CryptoCurrency Security Standard to Define Bitcoin Best Practices

An industry group of developers, researchers and security professionals have come up with a set of proposed best practices that Bitcoin and cryptocurrency businesses should adhere to, in order to ensure the safest and easiest way to handle Bitcoin and cryptocurrencies. Called the CryptoCurrency Security Standard (CCSS), this is an attempt to standardize the various rules and software practices used by businesses such as wallets, exchanges, etc. to keep customer funds secure. CCSS was created as a collaboration between CryptoCurrency Certification Consortium (C4), and BitGo, Inc.

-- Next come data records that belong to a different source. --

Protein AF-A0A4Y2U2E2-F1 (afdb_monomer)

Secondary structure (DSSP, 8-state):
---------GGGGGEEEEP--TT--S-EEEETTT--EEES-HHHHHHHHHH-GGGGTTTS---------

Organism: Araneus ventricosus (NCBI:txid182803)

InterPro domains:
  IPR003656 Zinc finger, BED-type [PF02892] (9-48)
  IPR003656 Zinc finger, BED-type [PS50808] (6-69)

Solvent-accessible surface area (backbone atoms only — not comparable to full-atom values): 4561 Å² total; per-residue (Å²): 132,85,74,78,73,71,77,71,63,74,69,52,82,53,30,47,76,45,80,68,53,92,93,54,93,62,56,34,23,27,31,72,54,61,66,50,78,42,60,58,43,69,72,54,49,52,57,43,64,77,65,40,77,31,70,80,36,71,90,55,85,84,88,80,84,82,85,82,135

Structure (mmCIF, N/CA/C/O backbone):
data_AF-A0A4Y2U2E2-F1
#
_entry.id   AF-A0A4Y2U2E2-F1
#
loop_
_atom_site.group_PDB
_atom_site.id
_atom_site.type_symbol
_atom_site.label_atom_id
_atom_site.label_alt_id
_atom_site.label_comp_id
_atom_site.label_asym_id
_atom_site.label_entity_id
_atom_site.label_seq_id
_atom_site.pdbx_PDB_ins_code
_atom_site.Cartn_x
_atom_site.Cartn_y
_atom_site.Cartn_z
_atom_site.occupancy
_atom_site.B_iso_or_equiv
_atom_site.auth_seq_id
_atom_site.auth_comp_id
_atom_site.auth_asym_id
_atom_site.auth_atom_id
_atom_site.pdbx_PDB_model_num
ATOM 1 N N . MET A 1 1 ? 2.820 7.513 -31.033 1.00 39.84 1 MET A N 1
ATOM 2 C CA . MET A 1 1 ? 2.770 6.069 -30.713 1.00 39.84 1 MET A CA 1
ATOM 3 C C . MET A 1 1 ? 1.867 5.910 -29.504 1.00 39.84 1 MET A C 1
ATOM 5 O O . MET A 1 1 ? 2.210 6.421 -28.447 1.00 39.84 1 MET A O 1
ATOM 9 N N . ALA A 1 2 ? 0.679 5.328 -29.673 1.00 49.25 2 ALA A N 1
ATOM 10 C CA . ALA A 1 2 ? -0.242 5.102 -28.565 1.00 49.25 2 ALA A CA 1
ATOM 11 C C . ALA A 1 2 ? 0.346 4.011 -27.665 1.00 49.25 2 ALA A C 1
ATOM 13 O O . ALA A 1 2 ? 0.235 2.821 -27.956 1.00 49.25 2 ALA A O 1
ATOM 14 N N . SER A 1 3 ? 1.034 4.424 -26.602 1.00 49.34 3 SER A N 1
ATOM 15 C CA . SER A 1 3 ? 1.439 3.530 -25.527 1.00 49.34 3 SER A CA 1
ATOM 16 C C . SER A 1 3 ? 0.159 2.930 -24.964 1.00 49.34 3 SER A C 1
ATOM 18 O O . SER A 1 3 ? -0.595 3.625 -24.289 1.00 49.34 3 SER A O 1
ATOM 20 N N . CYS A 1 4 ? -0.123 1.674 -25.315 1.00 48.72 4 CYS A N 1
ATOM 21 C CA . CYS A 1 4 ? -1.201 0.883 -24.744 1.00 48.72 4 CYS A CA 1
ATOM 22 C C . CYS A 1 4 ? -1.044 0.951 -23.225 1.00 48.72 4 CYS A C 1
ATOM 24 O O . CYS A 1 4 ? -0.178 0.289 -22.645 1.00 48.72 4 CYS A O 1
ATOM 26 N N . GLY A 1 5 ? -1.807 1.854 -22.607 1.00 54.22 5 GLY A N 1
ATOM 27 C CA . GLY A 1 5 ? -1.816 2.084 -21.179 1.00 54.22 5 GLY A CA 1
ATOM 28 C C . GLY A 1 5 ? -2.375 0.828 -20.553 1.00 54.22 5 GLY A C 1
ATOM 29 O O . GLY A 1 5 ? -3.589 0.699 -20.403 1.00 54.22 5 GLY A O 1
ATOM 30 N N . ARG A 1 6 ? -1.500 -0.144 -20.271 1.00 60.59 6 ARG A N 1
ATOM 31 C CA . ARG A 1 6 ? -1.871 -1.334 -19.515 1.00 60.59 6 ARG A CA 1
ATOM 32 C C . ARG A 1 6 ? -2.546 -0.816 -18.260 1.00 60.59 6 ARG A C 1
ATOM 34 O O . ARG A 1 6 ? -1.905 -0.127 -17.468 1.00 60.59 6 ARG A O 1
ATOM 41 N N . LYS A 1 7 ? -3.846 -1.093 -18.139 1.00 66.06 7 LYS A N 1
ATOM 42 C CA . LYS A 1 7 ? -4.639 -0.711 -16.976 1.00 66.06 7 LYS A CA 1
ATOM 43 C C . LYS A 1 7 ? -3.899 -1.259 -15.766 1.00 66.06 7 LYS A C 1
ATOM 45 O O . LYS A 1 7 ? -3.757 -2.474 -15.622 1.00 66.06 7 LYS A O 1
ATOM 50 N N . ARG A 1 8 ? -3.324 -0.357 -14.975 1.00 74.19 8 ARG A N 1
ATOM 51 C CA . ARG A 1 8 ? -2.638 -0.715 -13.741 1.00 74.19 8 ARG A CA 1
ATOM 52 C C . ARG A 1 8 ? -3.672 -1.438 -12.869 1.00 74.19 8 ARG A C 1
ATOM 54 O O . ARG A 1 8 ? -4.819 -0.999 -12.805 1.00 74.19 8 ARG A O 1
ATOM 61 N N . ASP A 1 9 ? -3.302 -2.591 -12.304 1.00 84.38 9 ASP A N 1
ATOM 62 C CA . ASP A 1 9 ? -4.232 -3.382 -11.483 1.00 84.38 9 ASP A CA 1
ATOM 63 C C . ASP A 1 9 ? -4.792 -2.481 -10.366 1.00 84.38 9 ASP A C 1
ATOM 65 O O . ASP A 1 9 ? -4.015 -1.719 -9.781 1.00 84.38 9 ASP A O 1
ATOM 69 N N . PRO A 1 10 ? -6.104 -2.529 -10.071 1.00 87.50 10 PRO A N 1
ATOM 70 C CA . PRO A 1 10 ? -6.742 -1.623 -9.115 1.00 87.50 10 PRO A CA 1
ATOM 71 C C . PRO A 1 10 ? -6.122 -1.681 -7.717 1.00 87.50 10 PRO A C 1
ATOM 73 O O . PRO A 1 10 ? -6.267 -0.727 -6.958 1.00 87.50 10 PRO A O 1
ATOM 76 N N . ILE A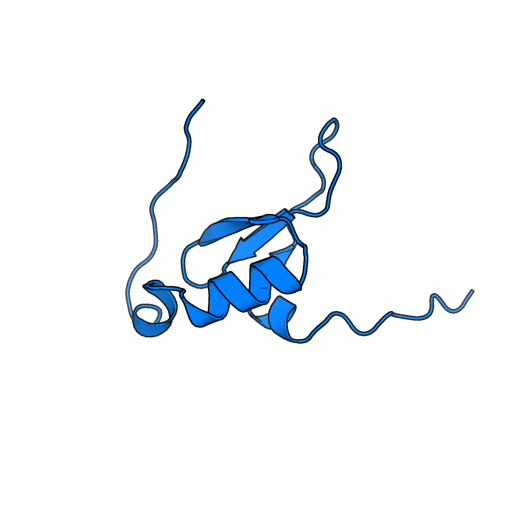 1 11 ? -5.386 -2.750 -7.380 1.00 87.12 11 ILE A N 1
ATOM 77 C CA . ILE A 1 11 ? -4.636 -2.822 -6.127 1.00 87.12 11 ILE A CA 1
ATOM 78 C C . ILE A 1 11 ? -3.690 -1.633 -5.952 1.00 87.12 11 ILE A C 1
ATOM 80 O O . ILE A 1 11 ? -3.512 -1.168 -4.837 1.00 87.12 11 ILE A O 1
ATOM 84 N N . TRP A 1 12 ? -3.130 -1.098 -7.037 1.00 88.38 12 TRP A N 1
ATOM 85 C CA . TRP A 1 12 ? -2.220 0.043 -6.993 1.00 88.38 12 TRP A CA 1
ATOM 86 C C . TRP A 1 12 ? -2.872 1.340 -6.510 1.00 88.38 12 TRP A C 1
ATOM 88 O O . TRP A 1 12 ? -2.154 2.258 -6.145 1.00 88.38 12 TRP A O 1
ATOM 98 N N . ASN A 1 13 ? -4.200 1.422 -6.431 1.00 89.00 13 ASN A N 1
ATOM 99 C CA . ASN A 1 13 ? -4.862 2.559 -5.787 1.00 89.00 13 ASN A CA 1
ATOM 100 C C . ASN A 1 13 ? -4.561 2.631 -4.277 1.00 89.00 13 ASN A C 1
ATOM 102 O O . ASN A 1 13 ? -4.733 3.679 -3.667 1.00 89.00 13 ASN A O 1
ATOM 106 N N . TYR A 1 14 ? -4.097 1.526 -3.684 1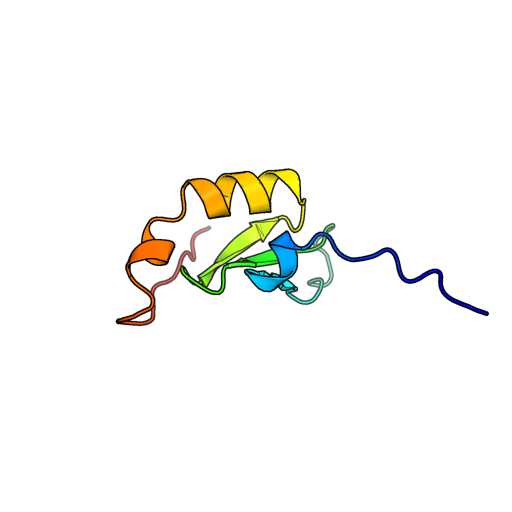.00 87.56 14 TYR A N 1
ATOM 107 C CA . TYR A 1 14 ? -3.749 1.409 -2.266 1.00 87.56 14 TYR A CA 1
ATOM 108 C C . TYR A 1 14 ? -2.233 1.392 -2.016 1.00 87.56 14 TYR A C 1
ATOM 110 O O . TYR A 1 14 ? -1.784 1.186 -0.885 1.00 87.56 14 TYR A O 1
ATOM 118 N N . PHE A 1 15 ? -1.424 1.554 -3.067 1.00 88.69 15 PHE A N 1
ATOM 119 C CA . PHE A 1 15 ? 0.030 1.511 -2.968 1.00 88.69 15 PHE A CA 1
ATOM 120 C C . PHE A 1 15 ? 0.667 2.583 -3.848 1.00 88.69 15 PHE A C 1
ATOM 122 O O . PHE A 1 15 ? 0.405 2.672 -5.043 1.00 88.69 15 PHE A O 1
ATOM 129 N N . GLU A 1 16 ? 1.579 3.349 -3.271 1.00 89.25 16 GLU A N 1
ATOM 130 C CA . GLU A 1 16 ? 2.404 4.309 -3.987 1.00 89.25 16 GLU A CA 1
ATOM 131 C C . GLU A 1 16 ? 3.548 3.58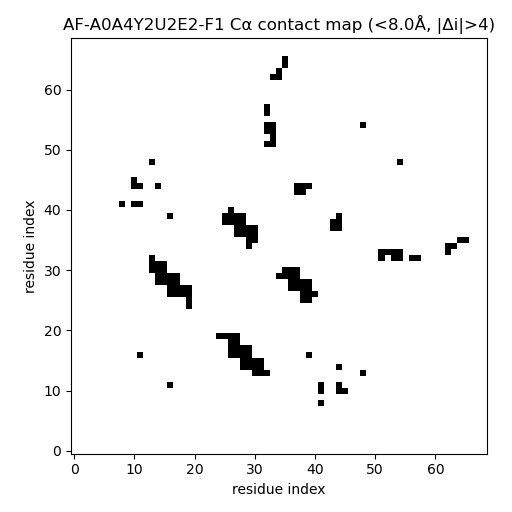8 -4.709 1.00 89.25 16 GLU A C 1
ATOM 133 O O . GLU A 1 16 ? 4.284 2.807 -4.106 1.00 89.25 16 GLU A O 1
ATOM 138 N N . GLU A 1 17 ? 3.711 3.830 -6.010 1.00 88.44 17 GLU A N 1
ATOM 139 C CA . GLU A 1 17 ? 4.848 3.305 -6.768 1.00 88.44 17 GLU A CA 1
ATOM 140 C C . GLU A 1 17 ? 6.104 4.109 -6.438 1.00 88.44 17 GLU A C 1
ATOM 142 O O . GLU A 1 17 ? 6.186 5.303 -6.717 1.00 88.44 17 GLU A O 1
ATOM 147 N N . LEU A 1 18 ? 7.096 3.442 -5.850 1.00 85.38 18 LEU A N 1
ATOM 148 C CA . LEU A 1 18 ? 8.363 4.071 -5.514 1.00 85.38 18 LEU A CA 1
ATOM 149 C C . LEU A 1 18 ? 9.277 4.121 -6.744 1.00 85.38 18 LEU A C 1
ATOM 151 O O . LEU A 1 18 ? 9.309 3.164 -7.532 1.00 85.38 18 LEU A O 1
ATOM 155 N N . PRO A 1 19 ? 10.069 5.200 -6.892 1.00 80.62 19 PRO A N 1
ATOM 156 C CA . PRO A 1 19 ? 11.005 5.326 -7.994 1.00 80.62 19 PRO A CA 1
ATOM 157 C C . PRO A 1 19 ? 12.009 4.171 -7.978 1.00 80.62 19 PRO A C 1
ATOM 159 O O . PRO A 1 19 ? 12.458 3.704 -6.927 1.00 80.62 19 PRO A O 1
ATOM 162 N N . LYS A 1 20 ? 12.372 3.700 -9.174 1.00 75.19 20 LYS A N 1
ATOM 163 C CA . LYS A 1 20 ? 13.406 2.676 -9.324 1.00 75.19 20 LYS A CA 1
ATOM 164 C C . LYS A 1 20 ? 14.730 3.253 -8.836 1.00 75.19 20 LYS A C 1
ATOM 166 O O . LYS A 1 20 ? 15.268 4.174 -9.443 1.00 75.19 20 LYS A O 1
ATOM 171 N N . VAL A 1 21 ? 15.255 2.696 -7.750 1.00 73.38 21 VAL A N 1
ATOM 172 C CA . VAL A 1 21 ? 16.593 3.039 -7.268 1.00 73.38 21 VAL A CA 1
ATOM 173 C C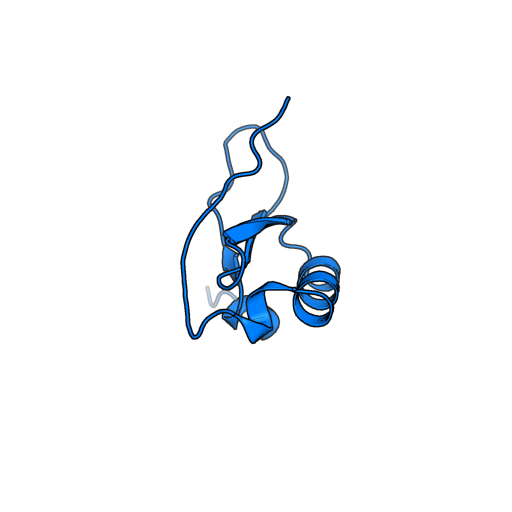 . VAL A 1 21 ? 17.612 2.480 -8.260 1.00 73.38 21 VAL A C 1
ATOM 175 O O . VAL A 1 21 ? 17.575 1.290 -8.582 1.00 73.38 21 VAL A O 1
ATOM 178 N N . LEU A 1 22 ? 18.509 3.339 -8.753 1.00 64.56 22 LEU A N 1
ATOM 179 C CA . LEU A 1 22 ? 19.627 2.949 -9.614 1.00 64.56 22 LEU A CA 1
ATOM 180 C C . LEU A 1 22 ? 20.404 1.795 -8.956 1.00 64.56 22 LEU A C 1
ATOM 182 O O . LEU A 1 22 ? 20.834 1.901 -7.812 1.00 64.56 22 LEU A O 1
ATOM 186 N N . GLY A 1 23 ? 20.523 0.670 -9.664 1.00 69.75 23 GLY A N 1
ATOM 187 C CA . GLY A 1 23 ? 21.185 -0.544 -9.169 1.00 69.75 23 GLY A CA 1
ATOM 188 C C . GLY A 1 23 ? 20.269 -1.602 -8.538 1.00 69.75 23 GLY A C 1
ATOM 189 O O . GLY A 1 23 ? 20.728 -2.716 -8.304 1.00 69.75 23 GLY A O 1
ATOM 190 N N . LYS A 1 24 ? 18.973 -1.328 -8.313 1.00 65.19 24 LYS A N 1
ATOM 191 C CA . LYS A 1 24 ? 17.997 -2.345 -7.876 1.00 65.19 24 LYS A CA 1
ATOM 192 C C . LYS A 1 24 ? 17.020 -2.682 -9.002 1.00 65.19 24 LYS A C 1
ATOM 194 O O . LYS A 1 24 ? 16.302 -1.828 -9.517 1.00 65.19 24 LYS A O 1
ATOM 199 N N . THR A 1 25 ? 16.961 -3.957 -9.376 1.00 66.81 25 THR A N 1
ATOM 200 C CA . THR A 1 25 ? 16.018 -4.457 -10.381 1.00 66.81 25 THR A CA 1
ATOM 201 C C . THR A 1 25 ? 14.632 -4.649 -9.772 1.00 66.81 25 THR A C 1
ATOM 203 O O . THR A 1 25 ? 14.439 -5.503 -8.909 1.00 66.81 25 THR A O 1
ATOM 206 N N . GLY A 1 26 ? 13.650 -3.888 -10.255 1.00 71.94 26 GLY A N 1
ATOM 207 C CA . GLY A 1 26 ? 12.237 -4.111 -9.951 1.00 71.94 26 GLY A CA 1
ATOM 208 C C . GLY A 1 26 ? 11.478 -2.839 -9.594 1.00 71.94 26 GLY A C 1
ATOM 209 O O . GLY A 1 26 ? 12.052 -1.846 -9.160 1.00 71.94 26 GLY A O 1
ATOM 210 N N . VAL A 1 27 ? 10.163 -2.878 -9.798 1.00 81.94 27 VAL A N 1
ATOM 211 C CA . VAL A 1 27 ? 9.251 -1.843 -9.299 1.00 81.94 27 VAL A CA 1
ATOM 212 C C . VAL A 1 27 ? 9.039 -2.096 -7.808 1.00 81.94 27 VAL A C 1
ATOM 214 O O . VAL A 1 27 ? 8.805 -3.240 -7.410 1.00 81.94 27 VAL A O 1
ATOM 217 N N . ARG A 1 28 ? 9.132 -1.058 -6.976 1.00 86.50 28 ARG A N 1
ATOM 218 C CA . ARG A 1 28 ? 8.792 -1.124 -5.548 1.00 86.50 28 ARG A CA 1
ATOM 219 C C . ARG A 1 28 ? 7.506 -0.349 -5.307 1.00 86.50 28 ARG A C 1
ATOM 221 O O . ARG A 1 28 ? 7.195 0.580 -6.043 1.00 86.50 28 ARG A O 1
ATOM 228 N N . ALA A 1 29 ? 6.756 -0.766 -4.302 1.00 88.19 29 ALA A N 1
ATOM 229 C CA . ALA A 1 29 ? 5.491 -0.156 -3.949 1.00 88.19 29 ALA A CA 1
ATOM 230 C C . ALA A 1 29 ? 5.399 0.003 -2.433 1.00 88.19 29 ALA A C 1
ATOM 232 O O . ALA A 1 29 ? 5.719 -0.927 -1.690 1.00 88.19 29 ALA A O 1
ATOM 233 N N . ARG A 1 30 ? 4.948 1.163 -1.973 1.00 88.88 30 ARG A N 1
ATOM 234 C CA . ARG A 1 30 ? 4.725 1.477 -0.566 1.00 88.88 30 ARG A CA 1
ATOM 235 C C . ARG A 1 30 ? 3.232 1.444 -0.284 1.00 88.88 30 ARG A C 1
ATOM 237 O O . ARG A 1 30 ? 2.463 2.114 -0.958 1.00 88.88 30 ARG A O 1
ATOM 244 N N . CYS A 1 31 ? 2.808 0.653 0.691 1.00 89.62 31 CYS A N 1
ATOM 245 C CA . CYS A 1 31 ? 1.405 0.635 1.101 1.00 89.62 31 CYS A CA 1
ATOM 246 C C . CYS A 1 31 ? 1.024 1.984 1.715 1.00 89.62 31 CYS A C 1
ATOM 248 O O . CYS A 1 31 ? 1.703 2.429 2.634 1.00 89.62 31 CYS A O 1
ATOM 250 N N . ILE A 1 32 ? -0.070 2.605 1.272 1.00 87.31 32 ILE A N 1
ATOM 251 C CA . ILE A 1 32 ? -0.509 3.895 1.835 1.00 87.31 32 ILE A CA 1
ATOM 252 C C . ILE A 1 32 ? -1.021 3.761 3.274 1.00 87.31 32 ILE A C 1
ATOM 254 O O . ILE A 1 32 ? -1.096 4.743 3.996 1.00 87.31 32 ILE A O 1
ATOM 258 N N . TYR A 1 33 ? -1.385 2.543 3.691 1.00 84.62 33 TYR A N 1
ATOM 259 C CA . TYR A 1 33 ? -1.973 2.302 5.005 1.00 84.62 33 TYR A CA 1
ATOM 260 C C . TYR A 1 33 ? -0.934 2.061 6.093 1.00 84.62 33 TYR A C 1
ATOM 262 O O . TYR A 1 33 ? -1.054 2.556 7.207 1.00 84.62 33 TYR A O 1
ATOM 270 N N . CYS A 1 34 ? 0.077 1.246 5.791 1.00 84.75 34 CYS A N 1
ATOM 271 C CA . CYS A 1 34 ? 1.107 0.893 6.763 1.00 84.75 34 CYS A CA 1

The major focus of this standard is towards Bitcoin security and transparency in handling customer funds, something essential for the further growth and adoption of Bitcoin and cryptocurrencies in the mainstream. This becomes especially important in light of recent events, such as stolen Bitcoins from Bitstamp or more recently the 7000+ BTC stolen from the Chinese exchange Bter. Security issues have plagued some of the major players in this space, and the creators of this new standard hope that by following these guidelines during development, the entire ecosystem can benefit by making security of Bitcoins more robust.

The CCSS framework itself has been broken down into three levels, giving a more granular rating to businesses. Getting to Level-III, which is what the major exchanges should hope to achieve, means that

"… there are formalized policies and procedures that are enforced at every step within their business, multiple actors are required for all critical actions, advanced authentication mechanisms ensure authenticity of all data, and assets are distributed geographically and organizationally in such a way to be resilient against compromise of any person or organization."
— – CCSS

Even to achieve Level-II, certain best practices for security are required, such as the use of multi-signature wallets.

The guidelines are issued based on ten criteria, which need to be followed for each level achieved within the CCSS framework. These are – key/seed generation, wallet creation, key storage, key usage, key compromise policy, keyholder grant/revoke policy and procedures, third-party security audits/penetration tests, data sanitization policy, proof of reserve and audit logs. To achieve any level, a company must prove its competence through an external audit.

These guidelines would also appeal to regulators who are not very tech-savvy but wish to protect consumers from unscrupulous or incompetent businesses. Several Bitcoin and cryptocurrency based businesses have had to be shut down after losing customer funds, and there is usually no recourse for the customers. These frameworks and guidelines will help businesses plan their security in a robust manner, so that the risks are minimized.